I shoot. I miss, and then Ania takes the ball and swishes the net with her shot. She bows, waving her hands as if there's a crowd watching. "Thank you, thank you all so much."
Lia and I laugh, and then Ania casually swishes another hoop.
"You're fantastic," I say.
Ania shakes her head. "I'm okay at shooting. I can't dribble, pass, or actually play basketball, but …" She hesitates.
"What is it?" Lia asks.
Ania looks at me, then says quietly, "This was the only way Mikhail and I bonded when I was younger. I'd see him out here, shooting, and I'd just walk over and stand nearby, not saying anything. He wouldn't say anything, either. He'd just pass me the ball. Sometimes, we'd be out here for hours without saying a word."
"Why wouldn't he speak to you?" I say, my heart squeezing at her words. I can't imagine Mikhail being cruel to anybody, which should throw up an error message in my mind if anything should. I know who he is and what he's capable of. He tortured someone for me.
"It's not necessarily that he wouldn't," she says. "He didn't like to think about Dad cheating on his mom, which is fair enough, but what about me? I didn't even know my mom. She was a sex worker who wanted nothing to do with me.
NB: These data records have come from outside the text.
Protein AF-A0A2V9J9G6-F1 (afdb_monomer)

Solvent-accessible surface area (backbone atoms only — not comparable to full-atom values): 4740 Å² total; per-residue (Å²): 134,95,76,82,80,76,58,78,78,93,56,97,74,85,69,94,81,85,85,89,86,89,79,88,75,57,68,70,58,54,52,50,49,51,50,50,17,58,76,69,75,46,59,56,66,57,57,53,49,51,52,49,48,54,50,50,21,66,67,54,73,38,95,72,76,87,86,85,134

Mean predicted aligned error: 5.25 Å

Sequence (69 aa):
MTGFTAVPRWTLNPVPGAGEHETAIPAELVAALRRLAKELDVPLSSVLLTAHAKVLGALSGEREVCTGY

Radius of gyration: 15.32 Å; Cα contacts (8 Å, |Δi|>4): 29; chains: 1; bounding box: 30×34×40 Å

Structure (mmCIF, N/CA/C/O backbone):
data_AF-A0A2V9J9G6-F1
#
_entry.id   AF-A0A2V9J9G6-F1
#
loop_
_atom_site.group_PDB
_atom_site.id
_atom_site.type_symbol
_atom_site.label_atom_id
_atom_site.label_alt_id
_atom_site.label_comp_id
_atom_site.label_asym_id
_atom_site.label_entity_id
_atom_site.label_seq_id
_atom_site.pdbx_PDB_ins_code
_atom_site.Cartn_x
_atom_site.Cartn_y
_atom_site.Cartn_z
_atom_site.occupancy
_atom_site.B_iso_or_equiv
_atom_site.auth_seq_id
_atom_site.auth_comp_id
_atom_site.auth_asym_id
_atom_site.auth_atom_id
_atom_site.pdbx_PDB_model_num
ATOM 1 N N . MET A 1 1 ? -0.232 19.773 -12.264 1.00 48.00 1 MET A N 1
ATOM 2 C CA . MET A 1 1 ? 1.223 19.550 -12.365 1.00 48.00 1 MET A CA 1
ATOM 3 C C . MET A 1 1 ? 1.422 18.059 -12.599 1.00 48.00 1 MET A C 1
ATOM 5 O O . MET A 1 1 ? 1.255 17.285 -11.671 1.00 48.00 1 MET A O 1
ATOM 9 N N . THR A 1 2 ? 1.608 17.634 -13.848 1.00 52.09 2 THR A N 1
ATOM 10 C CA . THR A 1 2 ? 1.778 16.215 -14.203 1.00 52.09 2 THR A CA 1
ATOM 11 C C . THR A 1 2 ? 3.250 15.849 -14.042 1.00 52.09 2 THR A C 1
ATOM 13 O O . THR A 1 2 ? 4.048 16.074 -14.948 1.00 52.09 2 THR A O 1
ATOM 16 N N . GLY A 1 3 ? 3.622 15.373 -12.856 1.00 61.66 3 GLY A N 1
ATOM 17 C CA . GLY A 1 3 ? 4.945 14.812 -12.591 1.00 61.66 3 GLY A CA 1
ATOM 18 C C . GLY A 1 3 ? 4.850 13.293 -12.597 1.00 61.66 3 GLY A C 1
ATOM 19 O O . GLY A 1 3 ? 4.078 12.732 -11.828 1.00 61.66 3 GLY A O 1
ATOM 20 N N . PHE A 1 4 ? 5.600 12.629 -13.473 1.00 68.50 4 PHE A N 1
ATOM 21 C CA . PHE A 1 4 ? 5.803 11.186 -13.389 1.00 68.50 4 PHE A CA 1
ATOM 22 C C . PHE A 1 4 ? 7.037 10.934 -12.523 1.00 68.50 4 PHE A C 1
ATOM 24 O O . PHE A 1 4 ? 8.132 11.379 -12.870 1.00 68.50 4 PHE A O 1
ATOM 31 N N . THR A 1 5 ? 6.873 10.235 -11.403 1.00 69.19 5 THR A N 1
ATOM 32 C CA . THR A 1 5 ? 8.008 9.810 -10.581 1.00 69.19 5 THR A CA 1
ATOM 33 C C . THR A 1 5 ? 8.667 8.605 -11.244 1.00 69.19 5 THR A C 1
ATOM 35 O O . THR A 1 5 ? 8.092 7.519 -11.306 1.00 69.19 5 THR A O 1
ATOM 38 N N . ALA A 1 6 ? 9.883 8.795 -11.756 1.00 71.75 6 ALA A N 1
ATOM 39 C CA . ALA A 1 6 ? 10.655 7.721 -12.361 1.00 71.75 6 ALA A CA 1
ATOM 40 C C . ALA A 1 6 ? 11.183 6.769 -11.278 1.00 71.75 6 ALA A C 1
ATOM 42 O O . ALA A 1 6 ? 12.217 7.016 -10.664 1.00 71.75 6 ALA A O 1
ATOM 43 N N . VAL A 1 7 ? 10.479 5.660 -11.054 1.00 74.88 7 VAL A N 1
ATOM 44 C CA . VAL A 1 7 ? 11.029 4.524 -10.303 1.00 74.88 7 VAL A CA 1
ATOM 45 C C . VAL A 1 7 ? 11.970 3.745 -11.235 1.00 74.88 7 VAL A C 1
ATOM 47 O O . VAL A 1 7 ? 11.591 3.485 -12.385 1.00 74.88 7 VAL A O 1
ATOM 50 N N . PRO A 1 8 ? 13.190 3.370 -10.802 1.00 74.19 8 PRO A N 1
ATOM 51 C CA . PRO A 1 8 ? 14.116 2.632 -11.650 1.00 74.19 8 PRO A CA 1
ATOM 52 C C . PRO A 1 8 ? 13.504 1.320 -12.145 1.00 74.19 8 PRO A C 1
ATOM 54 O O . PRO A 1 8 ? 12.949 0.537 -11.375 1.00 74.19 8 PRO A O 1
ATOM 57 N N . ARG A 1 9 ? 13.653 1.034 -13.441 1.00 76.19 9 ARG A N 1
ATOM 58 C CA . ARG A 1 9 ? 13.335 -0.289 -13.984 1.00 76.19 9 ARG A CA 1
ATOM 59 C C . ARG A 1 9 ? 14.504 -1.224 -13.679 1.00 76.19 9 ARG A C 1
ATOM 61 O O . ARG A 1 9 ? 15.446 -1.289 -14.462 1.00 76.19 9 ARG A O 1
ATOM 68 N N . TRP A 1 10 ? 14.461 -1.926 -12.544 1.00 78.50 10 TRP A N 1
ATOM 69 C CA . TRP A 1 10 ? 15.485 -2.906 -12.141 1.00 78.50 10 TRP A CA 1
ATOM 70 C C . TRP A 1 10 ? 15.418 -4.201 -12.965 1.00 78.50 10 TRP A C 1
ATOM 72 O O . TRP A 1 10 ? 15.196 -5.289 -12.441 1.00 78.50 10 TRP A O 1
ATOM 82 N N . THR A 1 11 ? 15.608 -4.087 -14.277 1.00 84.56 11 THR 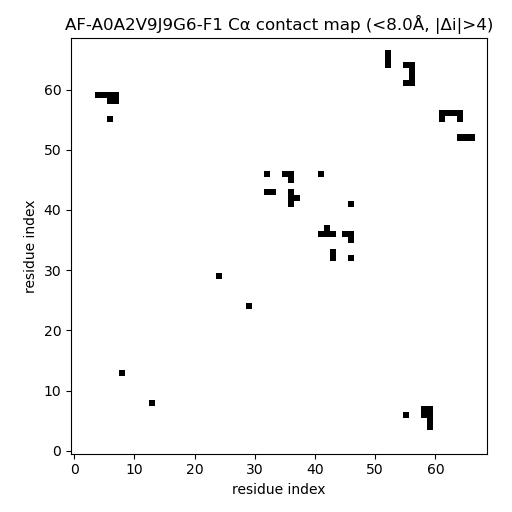A N 1
ATOM 83 C CA . THR A 1 11 ? 15.778 -5.223 -15.183 1.00 84.56 11 THR A CA 1
ATOM 84 C C . THR A 1 11 ? 16.992 -4.995 -16.069 1.00 84.56 11 THR A C 1
ATOM 86 O O . THR A 1 11 ? 17.188 -3.906 -16.604 1.00 84.56 11 THR A O 1
ATOM 89 N N . LEU A 1 12 ? 17.808 -6.035 -16.233 1.00 86.44 12 LEU A N 1
ATOM 90 C CA . LEU A 1 12 ? 18.929 -6.019 -17.175 1.00 86.44 12 LEU A CA 1
ATOM 91 C C . LEU A 1 12 ? 18.459 -6.231 -18.624 1.00 86.44 12 LEU A C 1
ATOM 93 O O . LEU A 1 12 ? 19.168 -5.856 -19.549 1.00 86.44 12 LEU A O 1
ATOM 97 N N . ASN A 1 13 ? 17.258 -6.793 -18.814 1.00 88.44 13 ASN A N 1
ATOM 98 C CA . ASN A 1 13 ? 16.673 -7.122 -20.115 1.00 88.44 13 ASN A CA 1
ATOM 99 C C . ASN A 1 13 ? 15.212 -6.635 -20.166 1.00 88.44 13 ASN A C 1
ATOM 101 O O . ASN A 1 13 ? 14.292 -7.410 -19.887 1.00 88.44 13 ASN A O 1
ATOM 105 N N . PRO A 1 14 ? 14.960 -5.346 -20.452 1.00 85.62 14 PRO A N 1
ATOM 106 C CA . PRO A 1 14 ? 13.601 -4.829 -20.557 1.00 85.62 14 PRO A CA 1
ATOM 107 C C . PRO A 1 14 ? 12.897 -5.398 -21.795 1.00 85.62 14 PRO A C 1
ATOM 109 O O . PRO A 1 14 ? 13.412 -5.308 -22.908 1.00 85.62 14 PRO A O 1
ATOM 112 N N . VAL A 1 15 ? 11.694 -5.936 -21.604 1.00 86.94 15 VAL A N 1
ATOM 113 C CA . VAL A 1 15 ? 10.802 -6.365 -22.691 1.00 86.94 15 VAL A CA 1
ATOM 114 C C . VAL A 1 15 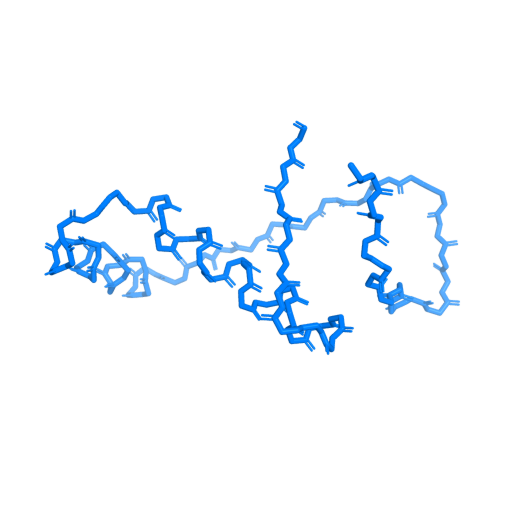? 9.625 -5.390 -22.820 1.00 86.94 15 VAL A C 1
ATOM 116 O O . VAL A 1 15 ? 9.151 -4.890 -21.797 1.00 86.94 15 VAL A O 1
ATOM 119 N N . PRO A 1 16 ? 9.149 -5.076 -24.041 1.00 87.69 16 PRO A N 1
ATOM 120 C CA . PRO A 1 16 ? 7.960 -4.245 -24.220 1.00 87.69 16 PRO A CA 1
ATOM 121 C C . PRO A 1 16 ? 6.713 -4.886 -23.597 1.00 87.69 16 PRO A C 1
ATOM 123 O O . PRO A 1 16 ? 6.485 -6.081 -23.765 1.00 87.69 16 PRO A O 1
ATOM 126 N N . GLY A 1 17 ? 5.886 -4.077 -22.933 1.00 86.50 17 GLY A N 1
ATOM 127 C CA . GLY A 1 17 ? 4.617 -4.504 -22.338 1.00 86.50 17 GLY A CA 1
ATOM 128 C C . GLY A 1 17 ? 4.532 -4.255 -20.833 1.00 86.50 17 GLY A C 1
ATOM 129 O O . GLY A 1 17 ? 5.394 -3.600 -20.244 1.00 86.50 17 GLY A O 1
ATOM 130 N N . ALA A 1 18 ? 3.463 -4.770 -20.228 1.00 85.12 18 ALA A N 1
ATOM 131 C CA . ALA A 1 18 ? 3.261 -4.813 -18.785 1.00 85.12 18 ALA A CA 1
ATOM 132 C C . ALA A 1 18 ? 3.300 -6.274 -18.321 1.00 85.12 18 ALA A C 1
ATOM 134 O O . ALA A 1 18 ? 2.751 -7.149 -18.988 1.00 85.12 18 ALA A O 1
ATOM 135 N N . GLY A 1 19 ? 3.972 -6.528 -17.199 1.00 85.12 19 GLY A N 1
ATOM 136 C CA . GLY A 1 19 ? 3.9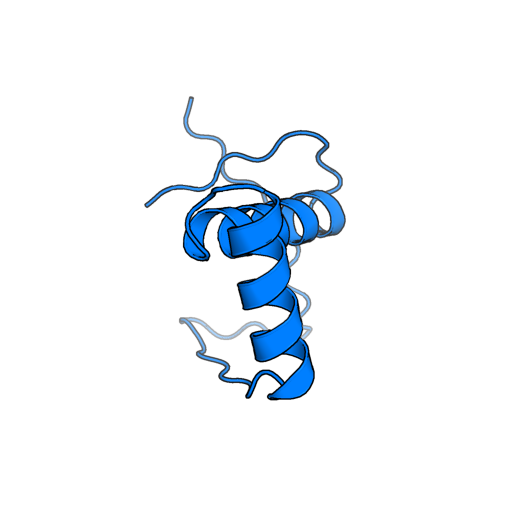37 -7.814 -16.510 1.00 85.12 19 GLY A CA 1
ATOM 137 C C . GLY A 1 19 ? 3.097 -7.700 -15.245 1.00 85.12 19 GLY A C 1
ATOM 138 O O . GLY A 1 19 ? 3.131 -6.668 -14.576 1.00 85.12 19 GLY A O 1
ATOM 139 N N . GLU A 1 20 ? 2.373 -8.761 -14.912 1.00 89.81 20 GLU A N 1
ATOM 140 C CA . GLU A 1 20 ? 1.643 -8.877 -13.652 1.00 89.81 20 GLU A CA 1
ATOM 141 C C . GLU A 1 20 ? 2.425 -9.771 -12.690 1.00 89.81 20 GLU A C 1
ATOM 143 O O . GLU A 1 20 ? 3.023 -10.775 -13.084 1.00 89.81 20 GLU A O 1
ATOM 148 N N . HIS A 1 21 ? 2.449 -9.381 -11.419 1.00 89.81 21 HIS A N 1
ATOM 149 C CA . HIS A 1 21 ? 3.036 -10.176 -10.354 1.00 89.81 21 HIS A CA 1
ATOM 150 C C . HIS A 1 21 ? 2.075 -10.205 -9.174 1.00 89.81 21 HIS A C 1
ATOM 152 O O . HIS A 1 21 ? 1.805 -9.174 -8.557 1.00 89.81 21 HIS A O 1
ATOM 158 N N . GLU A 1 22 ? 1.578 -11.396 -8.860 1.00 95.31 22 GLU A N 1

She gave away her own baby."
"Who told you that?" I ask.
"Dad," she says. She must be able to read my expression because she immediately follows it up with, "What? Why are you looking at me like that?"
"It's nothing."
Ania walks right up to me. She gets eerily intense. When she's finally ready to find a partner, I can imagine her running circles around them when she turns those brooding eyes to them. "It's not nothing, though, is it?"
"Bratva bosses lie," I say. "Maybe your dad wasn't?—"
"No." Ania shakes her head stubbornly. "If Dad lied, it means my mom wanted me in her life. It means he took me from her, or he did something to her to make her leave me behind. It means my whole life has been a lie. It means I was robbed of a chance to have a mother. No, no, I can't think that. She didn't want me. Okay? She hated me."
Ania turns, looking like she's about to storm away. I quickly walk around her and raise my hands. "Ania, I didn't mean to upset you. I'm sorry."
She softens a little. "You don't know what you're talking about."
"You're right. I don't. I'm sorry."
I hesitate for a moment, then reach forward for a hug. She throws herself into the hug with sudden reckless abandon, wrapping her arms around me and squeezing tight. Over her shoulder, I look at Lia, and I can tell she's thinking the same thing. Whatever happens, Ania deserves to be happy.
"I'm sorry for snapping," Ania says.
"You don't have to apologize for anything," I tell her.
We shoot some hoops for a few minutes longer, and then Ania says she wants to nap. I go back to the library with Lia, watching her paint for a while, wondering if this is what making friends feels like.